__DATA FOR THIS EXERCISE__:
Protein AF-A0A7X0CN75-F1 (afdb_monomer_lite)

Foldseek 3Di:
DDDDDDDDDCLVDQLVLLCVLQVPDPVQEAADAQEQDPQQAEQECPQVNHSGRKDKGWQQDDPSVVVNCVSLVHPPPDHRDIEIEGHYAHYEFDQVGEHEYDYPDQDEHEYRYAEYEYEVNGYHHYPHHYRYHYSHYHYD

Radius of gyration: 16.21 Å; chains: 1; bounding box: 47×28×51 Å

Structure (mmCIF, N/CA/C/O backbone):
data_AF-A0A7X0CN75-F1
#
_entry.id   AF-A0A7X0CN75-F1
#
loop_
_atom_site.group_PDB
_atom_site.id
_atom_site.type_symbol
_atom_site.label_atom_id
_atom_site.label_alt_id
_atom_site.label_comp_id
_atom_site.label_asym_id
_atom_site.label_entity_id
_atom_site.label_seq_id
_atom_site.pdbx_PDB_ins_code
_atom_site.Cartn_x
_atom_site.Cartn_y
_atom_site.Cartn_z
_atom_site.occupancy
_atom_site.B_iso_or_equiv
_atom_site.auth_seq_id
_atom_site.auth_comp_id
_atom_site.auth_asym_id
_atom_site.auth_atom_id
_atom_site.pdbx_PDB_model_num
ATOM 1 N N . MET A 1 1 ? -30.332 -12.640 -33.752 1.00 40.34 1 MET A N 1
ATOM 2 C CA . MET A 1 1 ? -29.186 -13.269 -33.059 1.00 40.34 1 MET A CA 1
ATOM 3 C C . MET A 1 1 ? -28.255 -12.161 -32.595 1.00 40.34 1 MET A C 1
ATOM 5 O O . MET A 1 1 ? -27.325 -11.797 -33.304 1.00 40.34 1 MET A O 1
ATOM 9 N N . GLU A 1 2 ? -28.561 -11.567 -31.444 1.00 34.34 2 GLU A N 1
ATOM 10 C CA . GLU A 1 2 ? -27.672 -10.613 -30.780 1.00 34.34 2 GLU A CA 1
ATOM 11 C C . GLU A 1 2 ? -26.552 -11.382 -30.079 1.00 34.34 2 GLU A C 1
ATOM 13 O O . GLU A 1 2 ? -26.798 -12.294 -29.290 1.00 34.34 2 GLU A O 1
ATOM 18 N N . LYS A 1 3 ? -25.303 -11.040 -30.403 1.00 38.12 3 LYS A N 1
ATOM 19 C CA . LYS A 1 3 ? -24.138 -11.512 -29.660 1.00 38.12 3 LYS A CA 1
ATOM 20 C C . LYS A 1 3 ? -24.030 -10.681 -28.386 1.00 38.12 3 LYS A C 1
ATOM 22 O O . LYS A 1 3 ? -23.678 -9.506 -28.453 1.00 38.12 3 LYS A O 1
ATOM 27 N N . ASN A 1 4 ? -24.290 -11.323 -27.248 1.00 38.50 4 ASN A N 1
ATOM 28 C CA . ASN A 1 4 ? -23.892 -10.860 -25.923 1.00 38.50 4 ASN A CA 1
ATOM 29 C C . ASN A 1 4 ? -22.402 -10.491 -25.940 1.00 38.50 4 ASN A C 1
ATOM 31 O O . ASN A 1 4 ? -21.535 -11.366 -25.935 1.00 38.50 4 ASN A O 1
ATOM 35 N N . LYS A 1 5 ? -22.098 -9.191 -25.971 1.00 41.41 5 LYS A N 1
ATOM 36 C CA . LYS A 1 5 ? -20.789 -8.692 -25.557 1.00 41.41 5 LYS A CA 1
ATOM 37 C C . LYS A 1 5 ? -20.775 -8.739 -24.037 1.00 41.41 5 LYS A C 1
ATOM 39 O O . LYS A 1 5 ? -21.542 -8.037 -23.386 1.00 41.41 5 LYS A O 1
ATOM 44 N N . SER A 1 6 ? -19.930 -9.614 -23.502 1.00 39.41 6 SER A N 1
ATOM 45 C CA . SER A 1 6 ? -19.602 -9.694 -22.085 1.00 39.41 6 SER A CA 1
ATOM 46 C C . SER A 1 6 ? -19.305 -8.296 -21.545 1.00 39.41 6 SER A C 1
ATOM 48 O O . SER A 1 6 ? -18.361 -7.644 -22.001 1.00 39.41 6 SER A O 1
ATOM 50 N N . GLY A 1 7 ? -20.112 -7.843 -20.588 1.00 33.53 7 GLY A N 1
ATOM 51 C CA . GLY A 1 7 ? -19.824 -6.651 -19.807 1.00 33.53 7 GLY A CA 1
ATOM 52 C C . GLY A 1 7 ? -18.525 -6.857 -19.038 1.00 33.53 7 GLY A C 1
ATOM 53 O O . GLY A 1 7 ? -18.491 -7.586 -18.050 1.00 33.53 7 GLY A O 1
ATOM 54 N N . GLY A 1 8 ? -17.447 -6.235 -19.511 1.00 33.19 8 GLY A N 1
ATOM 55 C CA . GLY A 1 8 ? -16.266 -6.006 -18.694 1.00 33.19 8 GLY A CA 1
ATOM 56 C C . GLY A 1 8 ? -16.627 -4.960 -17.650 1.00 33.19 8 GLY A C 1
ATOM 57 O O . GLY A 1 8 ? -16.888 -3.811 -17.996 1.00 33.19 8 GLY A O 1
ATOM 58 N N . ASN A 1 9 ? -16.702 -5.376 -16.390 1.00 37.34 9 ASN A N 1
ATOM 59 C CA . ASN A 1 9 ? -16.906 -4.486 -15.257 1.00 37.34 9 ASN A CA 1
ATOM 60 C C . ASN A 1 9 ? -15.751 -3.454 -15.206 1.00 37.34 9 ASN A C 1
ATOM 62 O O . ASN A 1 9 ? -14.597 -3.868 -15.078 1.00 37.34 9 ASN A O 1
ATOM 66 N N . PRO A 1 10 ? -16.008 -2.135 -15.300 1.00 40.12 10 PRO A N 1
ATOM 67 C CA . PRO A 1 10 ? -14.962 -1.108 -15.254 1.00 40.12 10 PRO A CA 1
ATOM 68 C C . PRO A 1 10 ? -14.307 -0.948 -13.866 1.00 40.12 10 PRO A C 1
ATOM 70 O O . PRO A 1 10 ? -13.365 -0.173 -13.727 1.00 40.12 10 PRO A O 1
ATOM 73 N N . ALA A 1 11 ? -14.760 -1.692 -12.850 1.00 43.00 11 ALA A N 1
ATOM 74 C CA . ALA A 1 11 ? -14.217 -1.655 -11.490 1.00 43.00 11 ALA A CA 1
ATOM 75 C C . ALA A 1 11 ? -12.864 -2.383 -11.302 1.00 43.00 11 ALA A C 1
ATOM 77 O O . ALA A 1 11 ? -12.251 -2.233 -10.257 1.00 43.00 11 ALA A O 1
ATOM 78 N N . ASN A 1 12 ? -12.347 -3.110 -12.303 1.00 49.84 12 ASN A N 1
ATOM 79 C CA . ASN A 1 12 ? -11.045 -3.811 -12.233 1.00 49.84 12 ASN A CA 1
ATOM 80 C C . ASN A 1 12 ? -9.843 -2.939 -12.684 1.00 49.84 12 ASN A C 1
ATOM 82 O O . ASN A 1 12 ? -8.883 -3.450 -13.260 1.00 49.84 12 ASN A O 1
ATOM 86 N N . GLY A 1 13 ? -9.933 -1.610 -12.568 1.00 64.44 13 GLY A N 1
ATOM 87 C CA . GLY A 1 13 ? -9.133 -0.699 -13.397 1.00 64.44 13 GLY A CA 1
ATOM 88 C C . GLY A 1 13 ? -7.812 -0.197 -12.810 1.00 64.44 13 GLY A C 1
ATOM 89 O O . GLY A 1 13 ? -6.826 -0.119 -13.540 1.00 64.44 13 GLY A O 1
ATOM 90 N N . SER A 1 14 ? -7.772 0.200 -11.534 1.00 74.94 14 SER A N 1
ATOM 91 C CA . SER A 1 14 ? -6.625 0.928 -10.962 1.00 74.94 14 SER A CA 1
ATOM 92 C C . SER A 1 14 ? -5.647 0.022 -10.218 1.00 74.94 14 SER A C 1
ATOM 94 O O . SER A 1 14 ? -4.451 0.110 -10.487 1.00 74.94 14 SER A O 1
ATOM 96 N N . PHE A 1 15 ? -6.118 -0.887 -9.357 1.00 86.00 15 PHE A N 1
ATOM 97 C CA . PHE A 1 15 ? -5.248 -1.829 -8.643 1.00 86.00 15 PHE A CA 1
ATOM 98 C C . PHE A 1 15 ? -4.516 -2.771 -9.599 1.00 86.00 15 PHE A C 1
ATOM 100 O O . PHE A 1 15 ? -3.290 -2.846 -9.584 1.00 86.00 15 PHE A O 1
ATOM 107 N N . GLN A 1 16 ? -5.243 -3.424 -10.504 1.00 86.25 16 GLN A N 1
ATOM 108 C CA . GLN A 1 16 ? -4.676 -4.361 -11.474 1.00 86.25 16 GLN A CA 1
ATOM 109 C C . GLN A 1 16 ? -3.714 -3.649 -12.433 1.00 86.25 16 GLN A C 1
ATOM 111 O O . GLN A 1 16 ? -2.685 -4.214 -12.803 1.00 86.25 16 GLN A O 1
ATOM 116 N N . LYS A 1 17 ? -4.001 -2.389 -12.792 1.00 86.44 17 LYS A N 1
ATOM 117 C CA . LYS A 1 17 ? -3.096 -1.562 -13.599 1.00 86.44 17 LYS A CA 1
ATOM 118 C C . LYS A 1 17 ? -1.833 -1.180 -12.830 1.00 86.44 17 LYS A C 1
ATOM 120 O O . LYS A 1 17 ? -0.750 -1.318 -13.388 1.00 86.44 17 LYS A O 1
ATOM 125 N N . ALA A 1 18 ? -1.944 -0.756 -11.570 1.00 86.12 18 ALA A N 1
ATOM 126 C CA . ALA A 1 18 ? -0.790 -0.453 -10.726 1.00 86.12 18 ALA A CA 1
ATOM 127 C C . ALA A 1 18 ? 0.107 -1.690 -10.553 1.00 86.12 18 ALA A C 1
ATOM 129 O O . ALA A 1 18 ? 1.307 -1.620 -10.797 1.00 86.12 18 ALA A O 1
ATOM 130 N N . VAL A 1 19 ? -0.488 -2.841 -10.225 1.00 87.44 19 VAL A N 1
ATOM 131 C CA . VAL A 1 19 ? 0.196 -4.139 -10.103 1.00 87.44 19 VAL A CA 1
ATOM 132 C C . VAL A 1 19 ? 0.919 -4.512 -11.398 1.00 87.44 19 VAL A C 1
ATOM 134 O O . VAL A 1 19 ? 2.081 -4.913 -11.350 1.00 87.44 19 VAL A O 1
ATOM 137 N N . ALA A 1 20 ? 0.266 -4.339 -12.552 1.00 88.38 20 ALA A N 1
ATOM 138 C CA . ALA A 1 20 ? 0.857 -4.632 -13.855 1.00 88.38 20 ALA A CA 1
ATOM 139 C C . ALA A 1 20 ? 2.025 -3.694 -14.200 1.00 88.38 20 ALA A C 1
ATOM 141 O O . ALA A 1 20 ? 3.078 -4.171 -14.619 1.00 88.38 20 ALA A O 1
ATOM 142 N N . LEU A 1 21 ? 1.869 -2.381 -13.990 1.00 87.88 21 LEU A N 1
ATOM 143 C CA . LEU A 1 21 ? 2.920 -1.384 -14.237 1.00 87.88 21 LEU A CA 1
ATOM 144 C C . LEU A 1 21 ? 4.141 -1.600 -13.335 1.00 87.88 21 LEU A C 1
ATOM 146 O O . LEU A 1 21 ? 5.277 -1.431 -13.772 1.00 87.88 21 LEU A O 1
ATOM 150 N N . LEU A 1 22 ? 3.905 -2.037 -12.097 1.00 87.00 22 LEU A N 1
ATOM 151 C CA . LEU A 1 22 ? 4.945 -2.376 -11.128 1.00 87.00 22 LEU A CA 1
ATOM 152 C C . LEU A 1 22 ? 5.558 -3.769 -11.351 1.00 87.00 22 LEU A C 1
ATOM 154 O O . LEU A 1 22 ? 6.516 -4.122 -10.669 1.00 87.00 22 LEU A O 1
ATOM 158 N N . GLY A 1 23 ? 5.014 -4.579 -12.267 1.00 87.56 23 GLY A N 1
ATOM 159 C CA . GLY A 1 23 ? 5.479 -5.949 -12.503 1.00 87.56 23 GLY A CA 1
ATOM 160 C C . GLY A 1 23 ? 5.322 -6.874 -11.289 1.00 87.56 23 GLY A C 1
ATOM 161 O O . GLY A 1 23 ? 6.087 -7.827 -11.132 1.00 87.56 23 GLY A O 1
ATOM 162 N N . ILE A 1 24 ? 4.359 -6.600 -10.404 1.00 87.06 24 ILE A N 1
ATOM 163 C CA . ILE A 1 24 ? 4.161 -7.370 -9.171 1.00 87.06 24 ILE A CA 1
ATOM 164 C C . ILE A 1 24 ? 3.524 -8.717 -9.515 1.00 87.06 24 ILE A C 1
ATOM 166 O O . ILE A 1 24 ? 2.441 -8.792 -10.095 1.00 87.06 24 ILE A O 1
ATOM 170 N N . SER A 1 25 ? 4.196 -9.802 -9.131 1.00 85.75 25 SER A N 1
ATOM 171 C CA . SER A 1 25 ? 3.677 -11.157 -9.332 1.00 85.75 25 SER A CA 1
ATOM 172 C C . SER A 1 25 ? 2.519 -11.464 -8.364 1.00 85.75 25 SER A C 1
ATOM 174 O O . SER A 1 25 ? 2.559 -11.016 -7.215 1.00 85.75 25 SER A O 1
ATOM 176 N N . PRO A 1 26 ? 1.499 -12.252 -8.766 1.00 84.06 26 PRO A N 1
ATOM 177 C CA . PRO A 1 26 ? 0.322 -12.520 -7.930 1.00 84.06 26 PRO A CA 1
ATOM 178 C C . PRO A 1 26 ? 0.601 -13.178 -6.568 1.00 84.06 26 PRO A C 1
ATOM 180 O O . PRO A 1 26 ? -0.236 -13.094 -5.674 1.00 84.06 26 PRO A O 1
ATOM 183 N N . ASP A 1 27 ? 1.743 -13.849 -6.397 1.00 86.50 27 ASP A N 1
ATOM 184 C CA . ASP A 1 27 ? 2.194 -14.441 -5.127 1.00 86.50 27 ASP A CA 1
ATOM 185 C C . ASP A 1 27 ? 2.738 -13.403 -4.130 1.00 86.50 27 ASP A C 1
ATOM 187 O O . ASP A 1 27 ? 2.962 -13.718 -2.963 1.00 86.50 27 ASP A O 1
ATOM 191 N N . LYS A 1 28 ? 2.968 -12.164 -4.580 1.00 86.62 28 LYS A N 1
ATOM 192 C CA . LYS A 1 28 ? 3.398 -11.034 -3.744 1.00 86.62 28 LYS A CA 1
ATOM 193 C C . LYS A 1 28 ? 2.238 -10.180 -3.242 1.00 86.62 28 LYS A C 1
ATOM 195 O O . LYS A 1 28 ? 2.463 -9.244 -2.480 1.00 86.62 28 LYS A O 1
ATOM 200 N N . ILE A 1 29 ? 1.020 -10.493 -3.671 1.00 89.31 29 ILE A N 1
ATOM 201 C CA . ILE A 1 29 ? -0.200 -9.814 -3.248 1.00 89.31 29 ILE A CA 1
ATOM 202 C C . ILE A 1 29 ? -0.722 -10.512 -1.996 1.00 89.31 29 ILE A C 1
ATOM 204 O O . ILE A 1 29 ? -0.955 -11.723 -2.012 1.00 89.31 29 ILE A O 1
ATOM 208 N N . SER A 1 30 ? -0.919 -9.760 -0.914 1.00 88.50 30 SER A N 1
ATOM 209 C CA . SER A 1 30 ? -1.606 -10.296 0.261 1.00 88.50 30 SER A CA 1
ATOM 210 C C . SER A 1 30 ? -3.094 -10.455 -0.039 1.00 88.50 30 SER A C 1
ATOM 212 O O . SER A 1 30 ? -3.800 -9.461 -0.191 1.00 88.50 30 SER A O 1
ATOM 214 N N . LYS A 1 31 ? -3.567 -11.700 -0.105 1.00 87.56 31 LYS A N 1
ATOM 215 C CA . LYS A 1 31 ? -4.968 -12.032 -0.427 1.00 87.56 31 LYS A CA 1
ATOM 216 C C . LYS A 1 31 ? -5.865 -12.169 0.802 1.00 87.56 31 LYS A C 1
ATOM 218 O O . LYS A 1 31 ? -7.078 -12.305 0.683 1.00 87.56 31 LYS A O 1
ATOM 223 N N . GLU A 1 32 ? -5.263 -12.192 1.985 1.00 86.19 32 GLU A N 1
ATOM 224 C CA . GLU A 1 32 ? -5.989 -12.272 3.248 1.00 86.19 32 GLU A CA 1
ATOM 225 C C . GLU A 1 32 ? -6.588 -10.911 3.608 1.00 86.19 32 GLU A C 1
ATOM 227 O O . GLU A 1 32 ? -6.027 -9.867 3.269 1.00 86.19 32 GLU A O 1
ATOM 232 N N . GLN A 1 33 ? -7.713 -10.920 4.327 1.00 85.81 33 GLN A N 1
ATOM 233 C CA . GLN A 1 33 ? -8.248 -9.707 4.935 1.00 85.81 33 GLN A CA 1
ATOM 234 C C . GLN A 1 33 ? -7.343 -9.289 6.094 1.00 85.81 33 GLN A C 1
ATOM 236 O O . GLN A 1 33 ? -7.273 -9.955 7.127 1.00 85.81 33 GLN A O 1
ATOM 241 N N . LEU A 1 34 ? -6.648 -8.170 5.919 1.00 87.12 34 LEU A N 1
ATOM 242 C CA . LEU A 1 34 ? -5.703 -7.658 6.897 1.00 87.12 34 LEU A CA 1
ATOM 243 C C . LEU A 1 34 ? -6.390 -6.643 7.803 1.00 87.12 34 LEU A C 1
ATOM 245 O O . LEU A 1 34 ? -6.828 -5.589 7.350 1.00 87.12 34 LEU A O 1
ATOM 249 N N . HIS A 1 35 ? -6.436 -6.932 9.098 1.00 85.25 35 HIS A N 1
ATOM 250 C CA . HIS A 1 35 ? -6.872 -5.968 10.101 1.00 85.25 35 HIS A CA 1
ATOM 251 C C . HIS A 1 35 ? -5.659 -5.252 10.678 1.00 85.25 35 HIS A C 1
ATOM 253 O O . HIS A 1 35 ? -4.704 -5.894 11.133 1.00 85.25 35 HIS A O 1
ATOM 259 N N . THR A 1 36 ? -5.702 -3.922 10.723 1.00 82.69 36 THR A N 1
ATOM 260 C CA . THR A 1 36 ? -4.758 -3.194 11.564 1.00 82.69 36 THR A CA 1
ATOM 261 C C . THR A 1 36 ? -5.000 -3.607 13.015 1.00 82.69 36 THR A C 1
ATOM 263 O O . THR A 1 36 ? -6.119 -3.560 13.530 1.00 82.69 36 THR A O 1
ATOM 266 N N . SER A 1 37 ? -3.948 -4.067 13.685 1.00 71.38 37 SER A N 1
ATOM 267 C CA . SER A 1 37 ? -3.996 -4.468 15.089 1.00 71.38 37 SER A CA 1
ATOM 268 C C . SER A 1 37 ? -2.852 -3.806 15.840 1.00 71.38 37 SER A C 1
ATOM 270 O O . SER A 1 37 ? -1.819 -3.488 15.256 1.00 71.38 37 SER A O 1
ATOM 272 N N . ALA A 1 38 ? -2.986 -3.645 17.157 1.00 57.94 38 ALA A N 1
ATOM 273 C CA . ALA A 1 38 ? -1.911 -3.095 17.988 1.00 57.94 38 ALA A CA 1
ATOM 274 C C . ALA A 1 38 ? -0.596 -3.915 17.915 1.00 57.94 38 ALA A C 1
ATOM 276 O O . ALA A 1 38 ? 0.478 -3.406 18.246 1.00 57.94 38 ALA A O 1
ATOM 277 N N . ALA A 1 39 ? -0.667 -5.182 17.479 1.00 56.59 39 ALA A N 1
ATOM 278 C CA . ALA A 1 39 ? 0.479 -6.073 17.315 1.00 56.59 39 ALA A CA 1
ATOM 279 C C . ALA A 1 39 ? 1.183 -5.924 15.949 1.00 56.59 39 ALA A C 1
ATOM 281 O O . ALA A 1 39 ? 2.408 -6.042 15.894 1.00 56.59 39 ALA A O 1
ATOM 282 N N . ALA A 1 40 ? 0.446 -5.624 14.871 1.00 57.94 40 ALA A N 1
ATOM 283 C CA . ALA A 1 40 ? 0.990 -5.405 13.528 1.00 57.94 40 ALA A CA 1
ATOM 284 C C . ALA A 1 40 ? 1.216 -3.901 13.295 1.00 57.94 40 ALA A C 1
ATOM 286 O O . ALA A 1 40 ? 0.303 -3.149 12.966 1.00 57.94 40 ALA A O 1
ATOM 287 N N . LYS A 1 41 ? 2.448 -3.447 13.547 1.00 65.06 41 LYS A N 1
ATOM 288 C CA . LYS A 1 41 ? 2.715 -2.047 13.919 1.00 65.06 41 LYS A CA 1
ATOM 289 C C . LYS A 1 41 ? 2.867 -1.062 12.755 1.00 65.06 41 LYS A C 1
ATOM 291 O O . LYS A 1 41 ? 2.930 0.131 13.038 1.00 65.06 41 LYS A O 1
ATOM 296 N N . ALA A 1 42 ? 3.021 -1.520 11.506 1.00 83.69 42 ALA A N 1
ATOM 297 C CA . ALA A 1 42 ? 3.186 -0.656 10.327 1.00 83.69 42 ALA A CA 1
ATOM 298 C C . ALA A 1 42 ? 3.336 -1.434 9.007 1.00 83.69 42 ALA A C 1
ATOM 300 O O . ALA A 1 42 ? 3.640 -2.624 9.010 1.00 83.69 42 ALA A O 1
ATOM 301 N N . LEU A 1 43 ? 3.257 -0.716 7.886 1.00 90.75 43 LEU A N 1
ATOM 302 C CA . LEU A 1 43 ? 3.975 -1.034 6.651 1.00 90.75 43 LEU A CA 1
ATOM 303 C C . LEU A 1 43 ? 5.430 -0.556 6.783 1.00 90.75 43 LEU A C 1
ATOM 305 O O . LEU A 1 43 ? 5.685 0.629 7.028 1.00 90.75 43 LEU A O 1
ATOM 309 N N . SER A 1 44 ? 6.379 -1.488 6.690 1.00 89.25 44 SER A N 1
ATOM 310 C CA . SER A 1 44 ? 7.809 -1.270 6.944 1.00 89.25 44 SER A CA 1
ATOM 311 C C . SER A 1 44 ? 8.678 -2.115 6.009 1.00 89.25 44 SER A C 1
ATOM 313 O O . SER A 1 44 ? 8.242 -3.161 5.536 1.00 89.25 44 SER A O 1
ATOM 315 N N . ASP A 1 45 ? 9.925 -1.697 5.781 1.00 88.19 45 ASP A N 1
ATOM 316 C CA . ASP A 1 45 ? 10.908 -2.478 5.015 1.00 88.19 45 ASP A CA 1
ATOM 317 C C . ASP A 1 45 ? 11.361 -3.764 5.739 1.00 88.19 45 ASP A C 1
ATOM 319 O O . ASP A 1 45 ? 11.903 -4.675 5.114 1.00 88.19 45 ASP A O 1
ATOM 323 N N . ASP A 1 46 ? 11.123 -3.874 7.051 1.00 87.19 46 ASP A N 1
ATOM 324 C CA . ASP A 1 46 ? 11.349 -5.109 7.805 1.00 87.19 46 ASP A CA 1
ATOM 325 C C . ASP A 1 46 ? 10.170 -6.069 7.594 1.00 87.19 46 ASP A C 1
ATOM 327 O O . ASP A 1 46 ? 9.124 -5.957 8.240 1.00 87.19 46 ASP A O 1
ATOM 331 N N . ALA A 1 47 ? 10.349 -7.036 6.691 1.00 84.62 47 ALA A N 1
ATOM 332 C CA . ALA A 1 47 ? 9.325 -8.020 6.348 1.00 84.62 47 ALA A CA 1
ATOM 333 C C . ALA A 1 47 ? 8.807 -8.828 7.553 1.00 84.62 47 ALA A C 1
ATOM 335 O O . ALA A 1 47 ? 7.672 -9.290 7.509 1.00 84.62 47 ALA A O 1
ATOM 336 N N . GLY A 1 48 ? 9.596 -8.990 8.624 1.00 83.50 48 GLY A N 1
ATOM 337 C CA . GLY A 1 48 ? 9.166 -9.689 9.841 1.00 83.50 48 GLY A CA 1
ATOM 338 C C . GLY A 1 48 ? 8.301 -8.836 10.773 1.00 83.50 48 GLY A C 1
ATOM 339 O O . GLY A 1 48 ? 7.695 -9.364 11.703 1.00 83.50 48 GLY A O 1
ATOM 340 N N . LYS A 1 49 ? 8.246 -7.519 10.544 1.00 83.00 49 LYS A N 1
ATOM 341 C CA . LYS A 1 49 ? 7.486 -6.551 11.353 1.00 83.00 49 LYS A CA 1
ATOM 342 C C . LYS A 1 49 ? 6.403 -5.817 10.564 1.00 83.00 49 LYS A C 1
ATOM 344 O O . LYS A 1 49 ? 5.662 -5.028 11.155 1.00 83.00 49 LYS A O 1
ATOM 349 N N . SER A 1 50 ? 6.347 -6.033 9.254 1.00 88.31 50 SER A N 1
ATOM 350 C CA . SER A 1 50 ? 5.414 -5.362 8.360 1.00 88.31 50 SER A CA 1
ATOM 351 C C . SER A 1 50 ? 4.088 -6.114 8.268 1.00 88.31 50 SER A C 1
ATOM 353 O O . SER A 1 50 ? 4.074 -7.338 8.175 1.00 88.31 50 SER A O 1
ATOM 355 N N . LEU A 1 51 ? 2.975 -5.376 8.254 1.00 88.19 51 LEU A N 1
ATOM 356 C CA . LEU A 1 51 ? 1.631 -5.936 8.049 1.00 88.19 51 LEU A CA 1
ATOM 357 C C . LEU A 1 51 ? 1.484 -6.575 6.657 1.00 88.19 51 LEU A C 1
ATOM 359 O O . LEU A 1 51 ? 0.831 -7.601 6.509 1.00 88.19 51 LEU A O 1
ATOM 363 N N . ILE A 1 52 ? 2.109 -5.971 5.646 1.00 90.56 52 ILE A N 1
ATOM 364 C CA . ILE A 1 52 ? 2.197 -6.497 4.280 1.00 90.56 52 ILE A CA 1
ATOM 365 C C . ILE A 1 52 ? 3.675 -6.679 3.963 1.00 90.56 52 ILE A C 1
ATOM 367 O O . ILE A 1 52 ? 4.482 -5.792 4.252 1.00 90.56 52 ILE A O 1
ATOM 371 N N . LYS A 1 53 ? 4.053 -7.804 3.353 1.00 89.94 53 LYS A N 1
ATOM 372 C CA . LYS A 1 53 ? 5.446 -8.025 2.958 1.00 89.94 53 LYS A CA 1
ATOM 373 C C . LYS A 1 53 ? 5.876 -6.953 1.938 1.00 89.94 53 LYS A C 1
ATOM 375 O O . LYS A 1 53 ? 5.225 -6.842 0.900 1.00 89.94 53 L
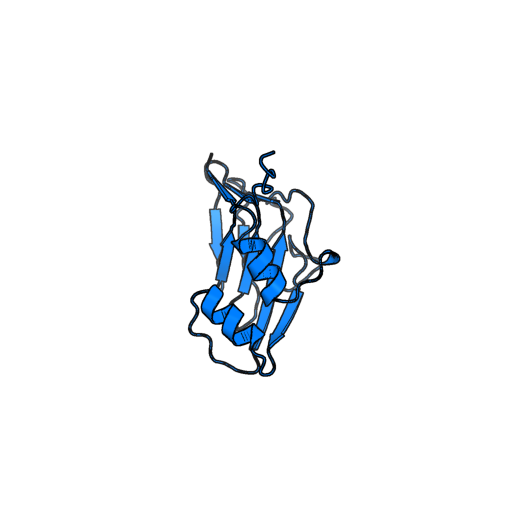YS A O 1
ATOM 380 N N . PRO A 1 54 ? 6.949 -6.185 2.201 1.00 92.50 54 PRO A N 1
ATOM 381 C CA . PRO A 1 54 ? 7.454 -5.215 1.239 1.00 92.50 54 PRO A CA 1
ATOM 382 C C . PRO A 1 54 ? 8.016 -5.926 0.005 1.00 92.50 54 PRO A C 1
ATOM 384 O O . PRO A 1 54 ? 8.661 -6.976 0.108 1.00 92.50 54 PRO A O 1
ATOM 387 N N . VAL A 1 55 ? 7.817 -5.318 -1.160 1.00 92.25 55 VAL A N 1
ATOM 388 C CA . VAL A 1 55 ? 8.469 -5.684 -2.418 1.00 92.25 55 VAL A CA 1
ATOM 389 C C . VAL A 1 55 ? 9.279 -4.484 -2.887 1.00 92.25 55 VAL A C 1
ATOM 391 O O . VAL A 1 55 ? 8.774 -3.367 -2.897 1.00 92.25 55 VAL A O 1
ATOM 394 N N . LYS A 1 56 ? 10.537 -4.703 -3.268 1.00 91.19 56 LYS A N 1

__ABOUT THIS EXERCISE__: From the material above, copy exactly the lines between the line holding "ATOM 58 N N" and the line holding "ATOM 96 N N", inclusive, and only those.

__PROBLEM SOLUTION__:
ATOM 58 N N . ASN A 1 9 ? -16.702 -5.376 -16.390 1.00 37.34 9 ASN A N 1
ATOM 59 C CA . ASN A 1 9 ? -16.906 -4.486 -15.257 1.00 37.34 9 ASN A CA 1
ATOM 60 C C . ASN A 1 9 ? -15.751 -3.454 -15.206 1.00 37.34 9 ASN A C 1
ATOM 62 O O . ASN A 1 9 ? -14.597 -3.868 -15.078 1.00 37.34 9 ASN A O 1
ATOM 66 N N . PRO A 1 10 ? -16.008 -2.135 -15.300 1.00 40.12 10 PRO A N 1
ATOM 67 C CA . PRO A 1 10 ? -14.962 -1.108 -15.254 1.00 40.12 10 PRO A CA 1
ATOM 68 C C . PRO A 1 10 ? -14.307 -0.948 -13.866 1.00 40.12 10 PRO A C 1
ATOM 70 O O . PRO A 1 10 ? -13.365 -0.173 -13.727 1.00 40.12 10 PRO A O 1
ATOM 73 N N . ALA A 1 11 ? -14.760 -1.692 -12.850 1.00 43.00 11 ALA A N 1
ATOM 74 C CA . ALA A 1 11 ? -14.217 -1.655 -11.490 1.00 43.00 11 ALA A CA 1
ATOM 75 C C . ALA A 1 11 ? -12.864 -2.383 -11.302 1.00 43.00 11 ALA A C 1
ATOM 77 O O . ALA A 1 11 ? -12.251 -2.233 -10.257 1.00 43.00 11 ALA A O 1
ATOM 78 N N . ASN A 1 12 ? -12.347 -3.110 -12.303 1.00 49.84 12 ASN A N 1
ATOM 79 C CA . ASN A 1 12 ? -11.045 -3.811 -12.233 1.00 49.84 12 ASN A CA 1
ATOM 80 C C . ASN A 1 12 ? -9.843 -2.939 -12.684 1.00 49.84 12 ASN A C 1
ATOM 82 O O . ASN A 1 12 ? -8.883 -3.450 -13.260 1.00 49.84 12 ASN A O 1
ATOM 86 N N . GLY A 1 13 ? -9.933 -1.610 -12.568 1.00 64.44 13 GLY A N 1
ATOM 87 C CA . GLY A 1 13 ? -9.133 -0.699 -13.397 1.00 64.44 13 GLY A CA 1
ATOM 88 C C . GLY A 1 13 ? -7.812 -0.197 -12.810 1.00 64.44 13 GLY A C 1
ATOM 89 O O . GLY A 1 13 ? -6.826 -0.119 -13.540 1.00 64.44 13 GLY A O 1
ATOM 90 N N . SER A 1 14 ? -7.772 0.200 -11.534 1.00 74.94 14 SER A N 1
ATOM 91 C CA . SER A 1 14 ? -6.625 0.928 -10.962 1.00 74.94 14 SER A CA 1
ATOM 92 C C . SER A 1 14 ? -5.647 0.022 -10.218 1.00 74.94 14 SER A C 1
ATOM 94 O O . SER A 1 14 ? -4.451 0.110 -10.487 1.00 74.94 14 SER A O 1
ATOM 96 N N . PHE A 1 15 ? -6.118 -0.887 -9.357 1.00 86.00 15 PHE A N 1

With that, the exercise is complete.